▶ _Your assignment_:
Set down exactly the lines below between the line holding "ATOM 13 O O . PRO" and the line holding "ATOM 18 C C", inclusive; no other line belongs in the answer.

▶ _Entries shown_:
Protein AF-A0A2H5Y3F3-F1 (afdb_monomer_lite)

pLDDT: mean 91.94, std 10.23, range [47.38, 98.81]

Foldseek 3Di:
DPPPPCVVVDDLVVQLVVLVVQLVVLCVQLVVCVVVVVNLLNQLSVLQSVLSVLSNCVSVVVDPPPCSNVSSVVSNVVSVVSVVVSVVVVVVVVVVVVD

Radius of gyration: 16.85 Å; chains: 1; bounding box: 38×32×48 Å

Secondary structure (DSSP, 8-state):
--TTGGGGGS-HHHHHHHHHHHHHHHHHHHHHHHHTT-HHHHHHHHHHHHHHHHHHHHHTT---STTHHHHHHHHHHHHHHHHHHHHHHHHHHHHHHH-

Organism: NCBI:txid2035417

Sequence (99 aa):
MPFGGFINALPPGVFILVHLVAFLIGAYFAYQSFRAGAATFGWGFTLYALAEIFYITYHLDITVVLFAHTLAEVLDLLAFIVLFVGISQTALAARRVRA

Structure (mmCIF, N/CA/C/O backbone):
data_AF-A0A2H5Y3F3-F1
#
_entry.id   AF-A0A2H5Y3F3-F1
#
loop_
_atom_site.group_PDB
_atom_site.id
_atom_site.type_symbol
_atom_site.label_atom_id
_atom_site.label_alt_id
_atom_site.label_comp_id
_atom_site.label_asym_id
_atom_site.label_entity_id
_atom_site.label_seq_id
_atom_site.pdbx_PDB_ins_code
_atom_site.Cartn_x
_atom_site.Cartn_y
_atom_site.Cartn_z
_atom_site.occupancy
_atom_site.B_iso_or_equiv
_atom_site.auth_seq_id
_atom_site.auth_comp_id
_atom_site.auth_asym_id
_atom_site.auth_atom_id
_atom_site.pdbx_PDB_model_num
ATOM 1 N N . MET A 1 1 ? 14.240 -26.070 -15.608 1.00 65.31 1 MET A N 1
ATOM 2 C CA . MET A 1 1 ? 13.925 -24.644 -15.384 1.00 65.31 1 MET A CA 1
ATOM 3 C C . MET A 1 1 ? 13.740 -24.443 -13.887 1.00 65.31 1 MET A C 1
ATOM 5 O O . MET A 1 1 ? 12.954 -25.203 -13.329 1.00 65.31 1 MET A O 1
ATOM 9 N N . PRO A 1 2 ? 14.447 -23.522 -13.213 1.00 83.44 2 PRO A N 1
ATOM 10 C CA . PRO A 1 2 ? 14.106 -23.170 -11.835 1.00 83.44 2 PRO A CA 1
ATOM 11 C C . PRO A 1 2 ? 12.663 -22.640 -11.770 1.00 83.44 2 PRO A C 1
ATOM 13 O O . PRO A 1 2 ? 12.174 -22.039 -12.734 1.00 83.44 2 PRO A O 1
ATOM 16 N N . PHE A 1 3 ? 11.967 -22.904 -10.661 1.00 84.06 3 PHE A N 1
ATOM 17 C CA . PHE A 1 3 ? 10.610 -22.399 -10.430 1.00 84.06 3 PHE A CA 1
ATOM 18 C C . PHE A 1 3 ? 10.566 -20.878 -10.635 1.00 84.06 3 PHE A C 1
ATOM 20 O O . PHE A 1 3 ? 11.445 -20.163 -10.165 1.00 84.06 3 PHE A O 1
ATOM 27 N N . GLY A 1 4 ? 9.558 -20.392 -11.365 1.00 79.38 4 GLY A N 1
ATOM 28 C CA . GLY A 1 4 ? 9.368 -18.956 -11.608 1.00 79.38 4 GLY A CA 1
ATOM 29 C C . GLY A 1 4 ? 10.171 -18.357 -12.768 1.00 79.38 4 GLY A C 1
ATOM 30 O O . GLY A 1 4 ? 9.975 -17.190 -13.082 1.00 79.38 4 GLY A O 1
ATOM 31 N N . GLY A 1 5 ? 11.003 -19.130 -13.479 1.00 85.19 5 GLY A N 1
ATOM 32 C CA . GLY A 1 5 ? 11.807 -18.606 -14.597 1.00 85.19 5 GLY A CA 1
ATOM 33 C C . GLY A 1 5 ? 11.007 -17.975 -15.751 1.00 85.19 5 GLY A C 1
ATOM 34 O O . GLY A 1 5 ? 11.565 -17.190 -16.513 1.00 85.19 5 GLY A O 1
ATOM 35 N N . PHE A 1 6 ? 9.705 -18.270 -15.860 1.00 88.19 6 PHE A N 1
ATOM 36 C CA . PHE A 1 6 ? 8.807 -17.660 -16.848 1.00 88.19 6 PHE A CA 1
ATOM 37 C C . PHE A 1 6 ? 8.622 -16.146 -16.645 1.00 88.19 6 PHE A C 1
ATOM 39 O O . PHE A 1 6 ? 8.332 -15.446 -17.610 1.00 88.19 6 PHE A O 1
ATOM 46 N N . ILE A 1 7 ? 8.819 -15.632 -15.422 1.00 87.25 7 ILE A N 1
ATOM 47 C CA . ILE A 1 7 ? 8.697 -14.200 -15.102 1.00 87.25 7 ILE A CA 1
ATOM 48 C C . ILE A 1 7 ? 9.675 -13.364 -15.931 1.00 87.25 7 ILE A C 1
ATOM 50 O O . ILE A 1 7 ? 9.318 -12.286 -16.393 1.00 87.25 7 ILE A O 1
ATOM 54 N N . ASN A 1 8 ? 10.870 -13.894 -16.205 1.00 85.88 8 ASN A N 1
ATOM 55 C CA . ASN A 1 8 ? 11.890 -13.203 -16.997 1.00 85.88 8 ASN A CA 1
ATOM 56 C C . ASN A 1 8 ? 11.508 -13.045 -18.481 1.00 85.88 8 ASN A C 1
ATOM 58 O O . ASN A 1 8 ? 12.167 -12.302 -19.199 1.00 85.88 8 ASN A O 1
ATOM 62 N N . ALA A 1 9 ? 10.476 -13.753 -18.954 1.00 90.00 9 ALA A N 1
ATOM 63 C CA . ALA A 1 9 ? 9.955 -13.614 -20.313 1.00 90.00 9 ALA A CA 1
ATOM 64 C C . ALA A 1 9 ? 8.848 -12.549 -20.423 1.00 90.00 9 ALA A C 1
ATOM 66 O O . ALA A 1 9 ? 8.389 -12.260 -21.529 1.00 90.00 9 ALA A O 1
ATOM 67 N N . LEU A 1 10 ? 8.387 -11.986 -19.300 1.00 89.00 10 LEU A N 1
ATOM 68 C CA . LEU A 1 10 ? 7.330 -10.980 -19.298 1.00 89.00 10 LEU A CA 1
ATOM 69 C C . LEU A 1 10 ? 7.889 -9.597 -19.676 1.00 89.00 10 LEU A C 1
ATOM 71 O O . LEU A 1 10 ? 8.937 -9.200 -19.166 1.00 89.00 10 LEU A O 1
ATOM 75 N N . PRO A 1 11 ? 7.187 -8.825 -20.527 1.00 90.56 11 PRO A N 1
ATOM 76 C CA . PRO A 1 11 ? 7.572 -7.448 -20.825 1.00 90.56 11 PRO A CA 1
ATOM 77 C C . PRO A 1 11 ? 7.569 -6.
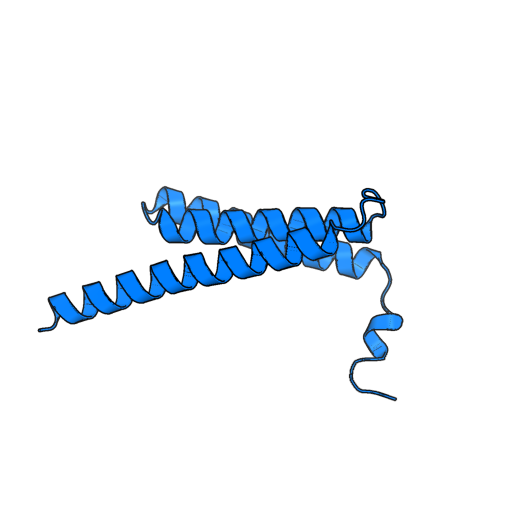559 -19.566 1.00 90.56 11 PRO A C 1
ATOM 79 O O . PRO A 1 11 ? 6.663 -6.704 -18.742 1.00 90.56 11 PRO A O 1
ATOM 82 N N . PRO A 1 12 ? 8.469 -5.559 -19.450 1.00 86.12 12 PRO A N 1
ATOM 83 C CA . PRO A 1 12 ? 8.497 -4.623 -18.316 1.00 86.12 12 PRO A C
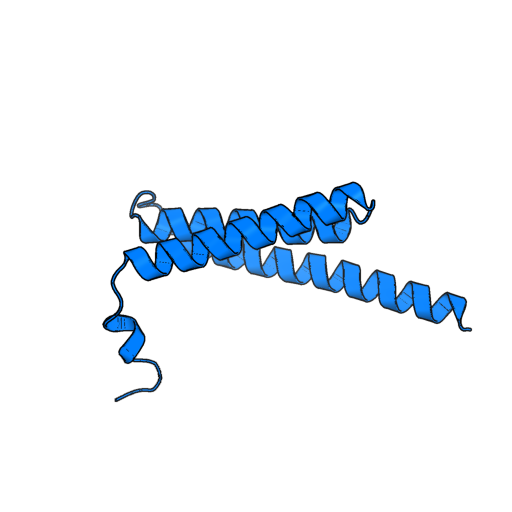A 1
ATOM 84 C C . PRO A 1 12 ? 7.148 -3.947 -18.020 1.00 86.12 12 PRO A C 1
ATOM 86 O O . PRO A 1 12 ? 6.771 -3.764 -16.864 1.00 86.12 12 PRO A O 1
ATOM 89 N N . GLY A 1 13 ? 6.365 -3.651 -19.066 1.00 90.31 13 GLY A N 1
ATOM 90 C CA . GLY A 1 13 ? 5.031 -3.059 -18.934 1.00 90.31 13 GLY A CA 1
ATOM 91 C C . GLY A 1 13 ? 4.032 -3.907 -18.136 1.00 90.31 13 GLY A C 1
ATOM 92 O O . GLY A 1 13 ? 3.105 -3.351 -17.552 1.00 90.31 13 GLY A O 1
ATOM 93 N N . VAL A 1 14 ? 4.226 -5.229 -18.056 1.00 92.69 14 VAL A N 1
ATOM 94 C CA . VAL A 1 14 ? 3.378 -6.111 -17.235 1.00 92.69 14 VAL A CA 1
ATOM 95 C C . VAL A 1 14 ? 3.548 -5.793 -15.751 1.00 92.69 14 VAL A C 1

---

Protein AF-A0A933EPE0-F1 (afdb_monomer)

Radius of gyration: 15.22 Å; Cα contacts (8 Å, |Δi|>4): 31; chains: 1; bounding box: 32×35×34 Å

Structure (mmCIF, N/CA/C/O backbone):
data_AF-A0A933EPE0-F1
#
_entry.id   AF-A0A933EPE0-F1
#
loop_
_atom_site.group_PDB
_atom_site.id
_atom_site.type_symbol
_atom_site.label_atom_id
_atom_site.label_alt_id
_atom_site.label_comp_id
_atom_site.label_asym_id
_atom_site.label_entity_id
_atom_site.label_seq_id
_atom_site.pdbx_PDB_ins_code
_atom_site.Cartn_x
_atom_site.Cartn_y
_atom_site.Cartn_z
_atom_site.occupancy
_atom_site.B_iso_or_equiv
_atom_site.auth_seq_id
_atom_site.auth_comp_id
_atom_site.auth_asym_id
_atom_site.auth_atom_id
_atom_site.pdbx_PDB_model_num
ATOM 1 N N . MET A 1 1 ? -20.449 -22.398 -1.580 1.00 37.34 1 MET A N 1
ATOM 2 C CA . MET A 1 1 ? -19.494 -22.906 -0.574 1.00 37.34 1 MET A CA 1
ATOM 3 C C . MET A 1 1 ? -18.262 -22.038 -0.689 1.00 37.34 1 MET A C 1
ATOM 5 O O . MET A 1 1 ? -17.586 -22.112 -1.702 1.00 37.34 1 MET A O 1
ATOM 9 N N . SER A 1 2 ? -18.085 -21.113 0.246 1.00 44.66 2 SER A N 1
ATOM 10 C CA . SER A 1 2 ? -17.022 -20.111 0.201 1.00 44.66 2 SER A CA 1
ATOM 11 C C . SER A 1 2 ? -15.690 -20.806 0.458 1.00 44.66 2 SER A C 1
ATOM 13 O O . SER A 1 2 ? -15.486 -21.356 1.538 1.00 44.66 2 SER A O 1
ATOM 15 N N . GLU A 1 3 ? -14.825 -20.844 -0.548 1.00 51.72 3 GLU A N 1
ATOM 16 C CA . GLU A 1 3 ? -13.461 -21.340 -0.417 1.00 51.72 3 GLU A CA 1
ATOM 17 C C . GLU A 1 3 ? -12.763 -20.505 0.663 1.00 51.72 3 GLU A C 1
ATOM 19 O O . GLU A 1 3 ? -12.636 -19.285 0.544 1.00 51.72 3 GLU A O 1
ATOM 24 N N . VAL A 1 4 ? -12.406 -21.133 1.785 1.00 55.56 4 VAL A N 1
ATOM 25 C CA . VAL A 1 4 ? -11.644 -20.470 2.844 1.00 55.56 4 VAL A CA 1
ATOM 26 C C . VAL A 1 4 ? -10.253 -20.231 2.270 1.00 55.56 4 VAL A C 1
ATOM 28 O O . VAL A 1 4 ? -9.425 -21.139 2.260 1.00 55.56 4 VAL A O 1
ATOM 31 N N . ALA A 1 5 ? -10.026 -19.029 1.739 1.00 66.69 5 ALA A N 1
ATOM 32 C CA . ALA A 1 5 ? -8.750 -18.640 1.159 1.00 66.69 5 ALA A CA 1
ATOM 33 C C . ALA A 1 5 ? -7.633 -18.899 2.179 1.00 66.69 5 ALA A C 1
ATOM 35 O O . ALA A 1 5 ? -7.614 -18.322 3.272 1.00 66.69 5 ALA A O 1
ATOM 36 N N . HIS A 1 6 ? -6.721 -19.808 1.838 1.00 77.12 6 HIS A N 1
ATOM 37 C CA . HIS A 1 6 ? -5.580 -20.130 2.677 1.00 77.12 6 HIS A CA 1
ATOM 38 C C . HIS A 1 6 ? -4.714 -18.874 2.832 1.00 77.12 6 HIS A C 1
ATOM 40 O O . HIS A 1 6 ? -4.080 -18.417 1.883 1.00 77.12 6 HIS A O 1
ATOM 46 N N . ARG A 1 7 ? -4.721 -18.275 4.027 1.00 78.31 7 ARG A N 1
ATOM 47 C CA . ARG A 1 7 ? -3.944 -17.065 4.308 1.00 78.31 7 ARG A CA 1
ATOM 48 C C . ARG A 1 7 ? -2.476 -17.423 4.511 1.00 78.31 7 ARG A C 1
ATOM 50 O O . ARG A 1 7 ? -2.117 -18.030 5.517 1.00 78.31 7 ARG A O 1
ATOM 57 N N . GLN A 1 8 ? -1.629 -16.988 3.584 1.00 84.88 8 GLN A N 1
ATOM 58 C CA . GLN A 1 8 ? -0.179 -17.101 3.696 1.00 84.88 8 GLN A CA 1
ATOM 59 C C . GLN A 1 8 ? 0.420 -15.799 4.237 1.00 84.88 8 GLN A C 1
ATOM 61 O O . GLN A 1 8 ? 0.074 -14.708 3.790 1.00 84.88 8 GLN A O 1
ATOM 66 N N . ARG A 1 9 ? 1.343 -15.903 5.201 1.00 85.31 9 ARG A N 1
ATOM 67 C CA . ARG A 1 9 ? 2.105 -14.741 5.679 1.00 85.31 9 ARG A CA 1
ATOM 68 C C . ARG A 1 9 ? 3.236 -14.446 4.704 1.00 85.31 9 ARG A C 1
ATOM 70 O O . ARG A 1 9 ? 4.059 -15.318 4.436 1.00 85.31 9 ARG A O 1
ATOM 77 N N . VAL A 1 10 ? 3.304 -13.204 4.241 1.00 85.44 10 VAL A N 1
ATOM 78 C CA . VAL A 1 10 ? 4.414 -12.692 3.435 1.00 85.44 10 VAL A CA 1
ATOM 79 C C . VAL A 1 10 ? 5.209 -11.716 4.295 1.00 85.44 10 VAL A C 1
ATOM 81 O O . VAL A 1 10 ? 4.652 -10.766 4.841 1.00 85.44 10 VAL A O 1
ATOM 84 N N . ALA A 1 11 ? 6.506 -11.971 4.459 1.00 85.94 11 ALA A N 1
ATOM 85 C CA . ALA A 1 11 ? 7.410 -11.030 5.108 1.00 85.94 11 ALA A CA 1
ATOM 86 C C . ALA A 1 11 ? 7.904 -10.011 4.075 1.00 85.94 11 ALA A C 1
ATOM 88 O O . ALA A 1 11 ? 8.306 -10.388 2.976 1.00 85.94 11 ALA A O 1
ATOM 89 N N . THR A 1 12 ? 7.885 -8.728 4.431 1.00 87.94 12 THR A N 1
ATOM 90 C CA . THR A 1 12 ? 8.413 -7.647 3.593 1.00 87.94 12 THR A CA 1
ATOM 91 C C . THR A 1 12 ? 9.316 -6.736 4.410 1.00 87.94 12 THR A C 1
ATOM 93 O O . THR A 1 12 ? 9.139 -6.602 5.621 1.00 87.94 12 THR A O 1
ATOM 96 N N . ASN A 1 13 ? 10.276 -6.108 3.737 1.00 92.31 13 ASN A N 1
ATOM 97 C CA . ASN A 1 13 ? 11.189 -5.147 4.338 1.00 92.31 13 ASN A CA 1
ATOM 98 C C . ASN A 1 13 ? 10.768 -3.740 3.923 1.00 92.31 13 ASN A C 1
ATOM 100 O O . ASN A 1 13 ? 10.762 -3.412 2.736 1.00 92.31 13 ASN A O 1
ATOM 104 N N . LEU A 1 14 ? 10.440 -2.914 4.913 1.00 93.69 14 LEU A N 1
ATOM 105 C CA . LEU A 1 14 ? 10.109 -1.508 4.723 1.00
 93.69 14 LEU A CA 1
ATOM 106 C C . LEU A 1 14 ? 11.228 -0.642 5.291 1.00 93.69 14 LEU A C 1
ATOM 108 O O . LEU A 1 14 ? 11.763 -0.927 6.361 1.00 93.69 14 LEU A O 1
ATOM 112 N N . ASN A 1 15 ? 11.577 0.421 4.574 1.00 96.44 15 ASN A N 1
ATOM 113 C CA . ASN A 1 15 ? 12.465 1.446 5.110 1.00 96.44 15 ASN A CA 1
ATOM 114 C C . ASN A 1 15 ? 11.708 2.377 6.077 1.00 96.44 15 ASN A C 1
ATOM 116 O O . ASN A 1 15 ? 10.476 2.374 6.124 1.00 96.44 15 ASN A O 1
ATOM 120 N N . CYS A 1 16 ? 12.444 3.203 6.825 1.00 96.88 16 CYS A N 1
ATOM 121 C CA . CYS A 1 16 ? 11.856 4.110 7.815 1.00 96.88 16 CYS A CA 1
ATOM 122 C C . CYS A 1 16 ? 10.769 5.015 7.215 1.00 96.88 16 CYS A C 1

▶ _Worked solution_:
ATOM 13 O O . PRO A 1 2 ? 12.174 -22.039 -12.734 1.00 83.44 2 PRO A O 1
ATOM 16 N N . PHE A 1 3 ? 11.967 -22.904 -10.661 1.00 84.06 3 PHE A N 1
ATOM 17 C CA . PHE A 1 3 ? 10.610 -22.399 -10.430 1.00 84.06 3 PHE A CA 1
ATOM 18 C C . PHE A 1 3 ? 10.566 -20.878 -10.635 1.00 84.06 3 PHE A C 1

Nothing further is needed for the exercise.